How pretty is this? It’s the German cover of The Christmas Promise.

German TCP cover

The title translates to ‘Magical Winter Kisses‘ and I think it’s interesting to see the London landscape featured so unmistakably. From observation I’d say that UK publishers are more likely to choose vaguer images, as if they know their readers like to employ their imaginations from the start.

Every market knows its own audience best and so I was waiting with bated breath to see what the hugely successful German publisher, S Fischer Verlag, would choose. I’m so thrilled with it that I feel like booking a flight to Germany in October to see it on the shelves.
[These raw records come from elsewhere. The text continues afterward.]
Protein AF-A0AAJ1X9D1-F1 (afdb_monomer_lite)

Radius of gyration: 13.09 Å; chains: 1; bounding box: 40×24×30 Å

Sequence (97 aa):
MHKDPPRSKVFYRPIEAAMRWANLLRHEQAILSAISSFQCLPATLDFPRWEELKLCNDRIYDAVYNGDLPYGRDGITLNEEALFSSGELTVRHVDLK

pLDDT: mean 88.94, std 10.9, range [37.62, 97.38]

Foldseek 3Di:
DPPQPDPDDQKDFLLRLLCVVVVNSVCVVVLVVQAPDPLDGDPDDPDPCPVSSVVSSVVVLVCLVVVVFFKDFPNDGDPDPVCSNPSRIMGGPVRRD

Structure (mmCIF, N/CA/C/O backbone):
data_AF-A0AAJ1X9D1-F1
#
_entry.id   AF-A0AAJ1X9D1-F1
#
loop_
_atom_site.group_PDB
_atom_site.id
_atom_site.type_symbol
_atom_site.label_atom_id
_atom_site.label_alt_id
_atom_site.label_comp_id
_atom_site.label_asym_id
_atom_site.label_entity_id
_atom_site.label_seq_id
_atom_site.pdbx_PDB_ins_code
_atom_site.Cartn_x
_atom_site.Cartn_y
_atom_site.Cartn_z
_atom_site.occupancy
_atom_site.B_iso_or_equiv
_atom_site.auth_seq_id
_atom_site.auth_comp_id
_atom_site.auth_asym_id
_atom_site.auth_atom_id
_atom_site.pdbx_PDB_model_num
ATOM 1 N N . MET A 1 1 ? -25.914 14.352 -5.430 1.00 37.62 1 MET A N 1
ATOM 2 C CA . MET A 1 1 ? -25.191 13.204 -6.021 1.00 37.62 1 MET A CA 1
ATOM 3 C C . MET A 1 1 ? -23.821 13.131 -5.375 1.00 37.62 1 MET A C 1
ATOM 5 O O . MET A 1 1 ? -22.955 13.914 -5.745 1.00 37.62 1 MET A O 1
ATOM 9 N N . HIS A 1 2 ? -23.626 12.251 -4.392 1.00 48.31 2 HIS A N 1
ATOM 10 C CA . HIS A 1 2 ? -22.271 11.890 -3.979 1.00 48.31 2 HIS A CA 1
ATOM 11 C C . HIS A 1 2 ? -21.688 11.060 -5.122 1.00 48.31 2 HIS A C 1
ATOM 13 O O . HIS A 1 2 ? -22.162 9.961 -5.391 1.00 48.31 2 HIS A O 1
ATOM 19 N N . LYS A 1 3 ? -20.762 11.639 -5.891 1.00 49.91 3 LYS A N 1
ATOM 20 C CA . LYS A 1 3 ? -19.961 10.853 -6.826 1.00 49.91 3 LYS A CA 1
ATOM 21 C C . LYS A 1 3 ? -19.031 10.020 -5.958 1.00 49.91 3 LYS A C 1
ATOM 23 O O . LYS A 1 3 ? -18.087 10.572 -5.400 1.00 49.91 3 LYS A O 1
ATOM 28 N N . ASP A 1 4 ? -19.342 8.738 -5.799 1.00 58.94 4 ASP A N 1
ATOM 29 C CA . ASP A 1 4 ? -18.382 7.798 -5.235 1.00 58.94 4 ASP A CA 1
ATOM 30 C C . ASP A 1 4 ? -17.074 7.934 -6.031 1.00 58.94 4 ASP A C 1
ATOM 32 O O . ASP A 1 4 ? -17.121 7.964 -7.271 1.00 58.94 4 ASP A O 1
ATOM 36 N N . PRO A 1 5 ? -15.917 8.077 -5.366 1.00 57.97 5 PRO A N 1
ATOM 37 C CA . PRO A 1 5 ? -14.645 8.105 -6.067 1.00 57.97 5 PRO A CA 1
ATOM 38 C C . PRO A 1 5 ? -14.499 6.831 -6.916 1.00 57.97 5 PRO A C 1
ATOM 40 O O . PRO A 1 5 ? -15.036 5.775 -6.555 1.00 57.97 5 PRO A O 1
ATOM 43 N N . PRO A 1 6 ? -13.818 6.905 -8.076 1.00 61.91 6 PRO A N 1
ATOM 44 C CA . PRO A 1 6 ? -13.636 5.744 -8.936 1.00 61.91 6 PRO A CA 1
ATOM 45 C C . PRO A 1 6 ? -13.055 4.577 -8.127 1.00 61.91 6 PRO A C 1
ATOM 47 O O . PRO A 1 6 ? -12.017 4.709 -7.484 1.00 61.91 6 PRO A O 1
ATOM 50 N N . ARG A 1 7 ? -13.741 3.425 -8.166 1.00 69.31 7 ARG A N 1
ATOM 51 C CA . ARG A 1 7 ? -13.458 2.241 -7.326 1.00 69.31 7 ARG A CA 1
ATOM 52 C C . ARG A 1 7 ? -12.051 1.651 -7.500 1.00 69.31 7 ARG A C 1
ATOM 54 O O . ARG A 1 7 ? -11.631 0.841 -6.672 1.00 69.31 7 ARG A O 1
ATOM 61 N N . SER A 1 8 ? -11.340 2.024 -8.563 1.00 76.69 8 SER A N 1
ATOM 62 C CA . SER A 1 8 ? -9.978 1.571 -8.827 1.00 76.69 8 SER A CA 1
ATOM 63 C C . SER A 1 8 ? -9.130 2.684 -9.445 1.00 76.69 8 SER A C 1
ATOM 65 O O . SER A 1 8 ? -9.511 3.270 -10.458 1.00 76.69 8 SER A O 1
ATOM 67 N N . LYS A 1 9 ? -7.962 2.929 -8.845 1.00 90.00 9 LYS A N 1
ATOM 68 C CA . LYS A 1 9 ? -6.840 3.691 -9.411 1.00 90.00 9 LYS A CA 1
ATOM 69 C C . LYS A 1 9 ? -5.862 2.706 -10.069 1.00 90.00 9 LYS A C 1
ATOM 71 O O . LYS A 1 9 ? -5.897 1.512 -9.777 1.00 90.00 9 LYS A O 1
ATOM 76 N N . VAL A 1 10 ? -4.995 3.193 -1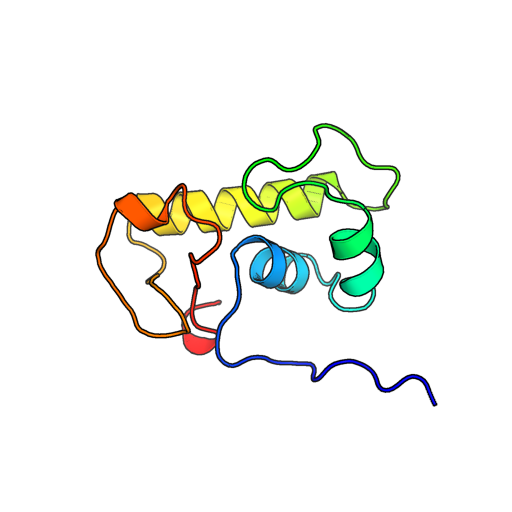0.956 1.00 94.38 10 VAL A N 1
ATOM 77 C CA . VAL A 1 10 ? -3.930 2.378 -11.586 1.00 94.38 10 VAL A CA 1
ATOM 78 C C . VAL A 1 10 ? -2.727 2.161 -10.661 1.00 94.38 10 VAL A C 1
ATOM 80 O O . VAL A 1 10 ? -2.000 1.182 -10.814 1.00 94.38 10 VAL A O 1
ATOM 83 N N . PHE A 1 11 ? -2.560 3.027 -9.664 1.00 95.56 11 PHE A N 1
ATOM 84 C CA . PHE A 1 11 ? -1.601 2.914 -8.570 1.00 95.56 11 PHE A CA 1
ATOM 85 C C . PHE A 1 11 ? -2.171 3.574 -7.311 1.00 95.56 11 PHE A C 1
ATOM 87 O O . PHE A 1 11 ? -3.150 4.319 -7.380 1.00 95.56 11 PHE A O 1
ATOM 94 N N . TYR A 1 12 ? -1.555 3.286 -6.172 1.00 94.81 12 TYR A N 1
ATOM 95 C CA . TYR A 1 12 ? -1.989 3.718 -4.849 1.00 94.81 12 TYR A CA 1
ATOM 96 C C . TYR A 1 12 ? -0.775 4.053 -3.990 1.00 94.81 12 TYR A C 1
ATOM 98 O O . TYR A 1 12 ? 0.250 3.382 -4.089 1.00 94.81 12 TYR A O 1
ATOM 106 N N . ARG A 1 13 ? -0.901 5.023 -3.088 1.00 94.50 13 ARG A N 1
ATOM 107 C CA . ARG A 1 13 ? -0.018 5.128 -1.919 1.00 94.50 13 ARG A CA 1
ATOM 108 C C . ARG A 1 13 ? -0.252 3.936 -0.979 1.00 94.50 13 ARG A C 1
ATOM 110 O O . ARG A 1 13 ? -1.361 3.392 -0.983 1.00 94.50 13 ARG A O 1
ATOM 117 N N . PRO A 1 14 ? 0.714 3.565 -0.118 1.00 95.44 14 PRO A N 1
ATOM 118 C CA . PRO A 1 14 ? 0.553 2.457 0.826 1.00 95.44 14 PRO A CA 1
ATOM 119 C C . PRO A 1 14 ? -0.745 2.518 1.637 1.00 95.44 14 PRO A C 1
ATOM 121 O O . PRO A 1 14 ? -1.502 1.553 1.656 1.00 95.44 14 PRO A O 1
ATOM 124 N N . ILE A 1 15 ? -1.081 3.684 2.197 1.00 94.00 15 ILE A N 1
ATOM 125 C CA . ILE A 1 15 ? -2.322 3.866 2.962 1.00 94.00 15 ILE A CA 1
ATOM 126 C C . ILE A 1 15 ? -3.588 3.657 2.115 1.00 94.00 15 ILE A C 1
ATOM 128 O O . ILE A 1 15 ? -4.578 3.109 2.595 1.00 94.00 15 ILE A O 1
ATOM 132 N N . GLU A 1 16 ? -3.572 4.049 0.840 1.00 93.75 16 GLU A N 1
ATOM 133 C CA . GLU A 1 16 ? -4.706 3.870 -0.073 1.00 93.75 16 GLU A CA 1
ATOM 134 C C . GLU A 1 16 ? -4.889 2.396 -0.449 1.00 93.75 16 GLU A C 1
ATOM 136 O O . GLU A 1 16 ? -6.011 1.882 -0.463 1.00 93.75 16 GLU A O 1
ATOM 141 N N . ALA A 1 17 ? -3.786 1.690 -0.694 1.00 95.06 17 ALA A N 1
ATOM 142 C CA . ALA A 1 17 ? -3.797 0.253 -0.927 1.00 95.06 17 ALA A CA 1
ATOM 143 C C . ALA A 1 17 ? -4.218 -0.524 0.336 1.00 95.06 17 ALA A C 1
ATOM 145 O O . ALA A 1 17 ? -5.007 -1.466 0.246 1.00 95.06 17 ALA A O 1
ATOM 146 N N . ALA A 1 18 ? -3.808 -0.075 1.523 1.00 95.12 18 ALA A N 1
ATOM 147 C CA . ALA A 1 18 ? -4.250 -0.640 2.793 1.00 95.12 18 ALA A CA 1
ATOM 148 C C . ALA A 1 18 ? -5.763 -0.462 3.004 1.00 95.12 18 ALA A C 1
ATOM 150 O O . ALA A 1 18 ? -6.450 -1.412 3.382 1.00 95.12 18 ALA A O 1
ATOM 151 N N . MET A 1 19 ? -6.317 0.715 2.682 1.00 93.38 19 MET A N 1
ATOM 152 C CA . MET A 1 19 ? -7.769 0.943 2.705 1.00 93.38 19 MET A CA 1
ATOM 153 C C . MET A 1 19 ? -8.513 0.015 1.744 1.00 93.38 19 MET A C 1
ATOM 155 O O . MET A 1 19 ? -9.629 -0.416 2.046 1.00 93.38 19 MET A O 1
ATOM 159 N N . ARG A 1 20 ? -7.906 -0.328 0.603 1.00 91.94 20 ARG A N 1
ATOM 160 C CA . ARG A 1 20 ? -8.458 -1.317 -0.326 1.00 91.94 20 ARG A CA 1
ATOM 161 C C . ARG A 1 20 ? -8.488 -2.715 0.292 1.00 91.94 20 ARG A C 1
ATOM 163 O O . ARG A 1 20 ? -9.554 -3.327 0.294 1.00 91.94 20 ARG A O 1
ATOM 170 N N . TRP A 1 21 ? -7.374 -3.192 0.846 1.00 93.19 21 TRP A N 1
ATOM 171 C CA . TRP A 1 21 ? -7.298 -4.508 1.497 1.00 93.19 21 TRP A CA 1
ATOM 172 C C . TRP A 1 21 ? -8.229 -4.635 2.704 1.00 93.19 21 TRP A C 1
ATOM 174 O O . TRP A 1 21 ? -8.912 -5.645 2.847 1.00 93.19 21 TRP A O 1
ATOM 184 N N . ALA A 1 22 ? -8.349 -3.587 3.516 1.00 92.69 22 ALA A N 1
ATOM 185 C CA . ALA A 1 22 ? -9.257 -3.564 4.660 1.00 92.69 22 ALA A CA 1
ATOM 186 C C . ALA A 1 22 ? -10.741 -3.361 4.268 1.00 92.69 22 ALA A C 1
ATOM 188 O O . ALA A 1 22 ? -11.621 -3.336 5.135 1.00 92.69 22 ALA A O 1
ATOM 189 N N . ASN A 1 23 ? -11.069 -3.209 2.978 1.00 90.62 23 ASN A N 1
ATOM 190 C CA . ASN A 1 23 ? -12.420 -2.903 2.489 1.00 90.62 23 ASN A CA 1
ATOM 191 C C . ASN A 1 23 ? -13.012 -1.616 3.119 1.00 90.62 23 ASN A C 1
ATOM 193 O O . ASN A 1 23 ? -14.166 -1.569 3.561 1.00 90.62 23 ASN A O 1
ATOM 197 N N . LEU A 1 24 ? -12.187 -0.566 3.185 1.00 91.50 24 LEU A N 1
ATOM 198 C CA . LEU A 1 24 ? -12.476 0.741 3.788 1.00 91.50 24 LEU A CA 1
ATOM 199 C C . LEU A 1 24 ? -12.549 1.887 2.764 1.00 91.50 24 LEU A C 1
ATOM 201 O O . LEU A 1 24 ? -12.664 3.040 3.161 1.00 91.50 24 LEU A O 1
ATOM 205 N N . LEU A 1 25 ? -12.555 1.603 1.456 1.00 88.56 25 LEU A N 1
ATOM 206 C CA . LEU A 1 25 ? -12.591 2.634 0.399 1.00 88.56 25 LEU A CA 1
ATOM 207 C C . LEU A 1 25 ? -13.767 3.616 0.529 1.00 88.56 25 LEU A C 1
ATOM 209 O O . LEU A 1 25 ? -13.621 4.806 0.278 1.00 88.56 25 LEU A O 1
ATOM 213 N N . ARG A 1 26 ? -14.926 3.152 1.013 1.00 87.69 26 ARG A N 1
ATOM 214 C CA . ARG A 1 26 ? -16.091 4.014 1.305 1.00 87.69 26 ARG A CA 1
ATOM 215 C C . ARG A 1 26 ? -15.834 5.071 2.392 1.00 87.69 26 ARG A C 1
ATOM 217 O O . ARG A 1 26 ? -16.674 5.935 2.622 1.00 87.69 26 ARG A O 1
ATOM 224 N N . HIS A 1 27 ? -14.728 4.961 3.118 1.00 87.94 27 HIS A N 1
ATOM 225 C CA . HIS A 1 27 ? -14.327 5.843 4.210 1.00 87.94 27 HIS A CA 1
ATOM 226 C C . HIS A 1 27 ? -13.010 6.570 3.900 1.00 87.94 27 HIS A C 1
ATOM 228 O O . HIS A 1 27 ? -12.499 7.270 4.769 1.00 87.94 27 HIS A O 1
ATOM 234 N N . GLU A 1 28 ? -12.495 6.455 2.666 1.00 87.62 28 GLU A N 1
ATOM 235 C CA . GLU A 1 28 ? -11.214 7.029 2.234 1.00 87.62 28 GLU A CA 1
ATOM 236 C C . GLU A 1 28 ? -11.104 8.509 2.608 1.00 87.62 28 GLU A C 1
ATOM 238 O O . GLU A 1 28 ? -10.203 8.892 3.345 1.00 87.62 28 GLU A O 1
ATOM 243 N N . GLN A 1 29 ? -12.075 9.333 2.210 1.00 87.94 29 GLN A N 1
ATOM 244 C CA . GLN A 1 29 ? -12.032 10.769 2.493 1.00 87.94 29 GLN A CA 1
ATOM 245 C C . GLN A 1 29 ? -12.020 11.089 3.996 1.00 87.94 29 GLN A C 1
ATOM 247 O O . GLN A 1 29 ? -11.335 12.021 4.417 1.00 87.94 29 GLN A O 1
ATOM 252 N N . ALA A 1 30 ? -12.766 10.332 4.805 1.00 89.00 30 ALA A N 1
ATOM 253 C CA . ALA A 1 30 ? -12.822 10.538 6.250 1.00 89.00 30 ALA A CA 1
ATOM 254 C C . ALA A 1 30 ? -11.485 10.175 6.910 1.00 89.00 30 ALA A C 1
ATOM 256 O O . ALA A 1 30 ? -10.972 10.948 7.712 1.00 89.00 30 ALA A O 1
ATOM 257 N N . ILE A 1 31 ? -10.893 9.046 6.512 1.00 89.88 31 ILE A N 1
ATOM 258 C CA . ILE A 1 31 ? -9.585 8.599 6.999 1.00 89.88 31 ILE A CA 1
ATOM 259 C C . ILE A 1 31 ? -8.497 9.597 6.592 1.00 89.88 31 ILE A C 1
ATOM 261 O O . ILE A 1 31 ? -7.741 10.052 7.445 1.00 89.88 31 ILE A O 1
ATOM 265 N N . LEU A 1 32 ? -8.444 9.985 5.312 1.00 88.69 32 LEU A N 1
ATOM 266 C CA . LEU A 1 32 ? -7.437 10.915 4.791 1.00 88.69 32 LEU A CA 1
ATOM 267 C C . LEU A 1 32 ? -7.522 12.295 5.456 1.00 88.69 32 LEU A C 1
ATOM 269 O O . LEU A 1 32 ? -6.497 12.939 5.643 1.00 88.69 32 LEU A O 1
ATOM 273 N N . SER A 1 33 ? -8.724 12.739 5.834 1.00 88.44 33 SER A N 1
ATOM 274 C CA . SER A 1 33 ? -8.915 14.017 6.537 1.00 88.44 33 SER A CA 1
ATOM 275 C C . SER A 1 33 ? -8.515 13.958 8.016 1.00 88.44 33 SER A C 1
ATOM 277 O O . SER A 1 33 ? -8.299 15.000 8.628 1.00 88.44 33 SER A O 1
ATOM 279 N N . ALA A 1 34 ? -8.452 12.761 8.602 1.00 87.12 34 ALA A N 1
ATOM 280 C CA . ALA A 1 34 ? -8.208 12.559 10.026 1.00 87.12 34 ALA A CA 1
ATOM 281 C C . ALA A 1 34 ? -6.738 12.248 10.362 1.00 87.12 34 ALA A C 1
ATOM 283 O O . ALA A 1 34 ? -6.355 12.274 11.532 1.00 87.12 34 ALA A O 1
ATOM 284 N N . ILE A 1 35 ? -5.908 11.959 9.356 1.00 87.62 35 ILE A N 1
ATOM 285 C CA . ILE A 1 35 ? -4.480 11.682 9.525 1.00 87.62 35 ILE A CA 1
ATOM 286 C C . ILE A 1 35 ? -3.630 12.891 9.136 1.00 87.62 35 ILE A C 1
ATOM 288 O O . ILE A 1 35 ? -3.807 13.486 8.077 1.00 87.62 35 ILE A O 1
ATOM 292 N N . SER A 1 36 ? -2.661 13.233 9.983 1.00 81.75 36 SER A N 1
ATOM 293 C CA . SER A 1 36 ? -1.744 14.356 9.736 1.00 81.75 36 SER A CA 1
ATOM 294 C C . SER A 1 36 ? -0.556 13.983 8.841 1.00 81.75 36 SER A C 1
ATOM 296 O O . SER A 1 36 ? 0.123 14.863 8.320 1.00 81.75 36 SER A O 1
ATOM 298 N N . SER A 1 37 ? -0.269 12.687 8.686 1.00 82.50 37 SER A N 1
ATOM 299 C CA . SER A 1 37 ? 0.831 12.161 7.873 1.00 82.50 37 SER A CA 1
ATOM 300 C C . SER A 1 37 ? 0.489 10.773 7.332 1.00 82.50 37 SER A C 1
ATOM 302 O O . SER A 1 37 ? -0.112 9.959 8.030 1.00 82.50 37 SER A O 1
ATOM 304 N N . PHE A 1 38 ? 0.905 10.493 6.094 1.00 79.69 38 PHE A N 1
ATOM 305 C CA . PHE A 1 38 ? 0.758 9.173 5.466 1.00 79.69 38 PHE A CA 1
ATOM 306 C C . PHE A 1 38 ? 1.877 8.197 5.843 1.00 79.69 38 PHE A C 1
ATOM 308 O O . PHE A 1 38 ? 1.703 6.995 5.692 1.00 79.69 38 PHE A O 1
ATOM 315 N N . GLN A 1 39 ? 3.012 8.711 6.324 1.00 76.88 39 GLN A N 1
ATOM 316 C CA . GLN A 1 39 ? 4.179 7.905 6.706 1.00 76.88 39 GLN A CA 1
ATOM 317 C C . GLN A 1 39 ? 4.128 7.491 8.176 1.00 76.88 39 GLN A C 1
ATOM 319 O O . GLN A 1 39 ? 4.626 6.436 8.548 1.00 76.88 39 GLN A O 1
ATOM 324 N N . CYS A 1 40 ? 3.535 8.339 9.018 1.00 81.25 40 CYS A N 1
ATOM 325 C CA . CYS A 1 40 ? 3.398 8.100 10.445 1.00 81.25 40 CYS A CA 1
ATOM 326 C C . CYS A 1 40 ? 1.916 8.147 10.801 1.00 81.25 40 CYS A C 1
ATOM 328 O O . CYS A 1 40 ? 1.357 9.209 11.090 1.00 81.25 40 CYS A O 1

I had to smile when I saw the woman in a red coat walking away. My good writing buddy Mark West had recently pointed out to me how many UK covers of books in my genre share exactly that feature! I wonder what the design science behind it is? The best I can come up with is red because it’s eye-catching and walking into the picture to encourage readers to follow along. Feel free to make your own suggestions …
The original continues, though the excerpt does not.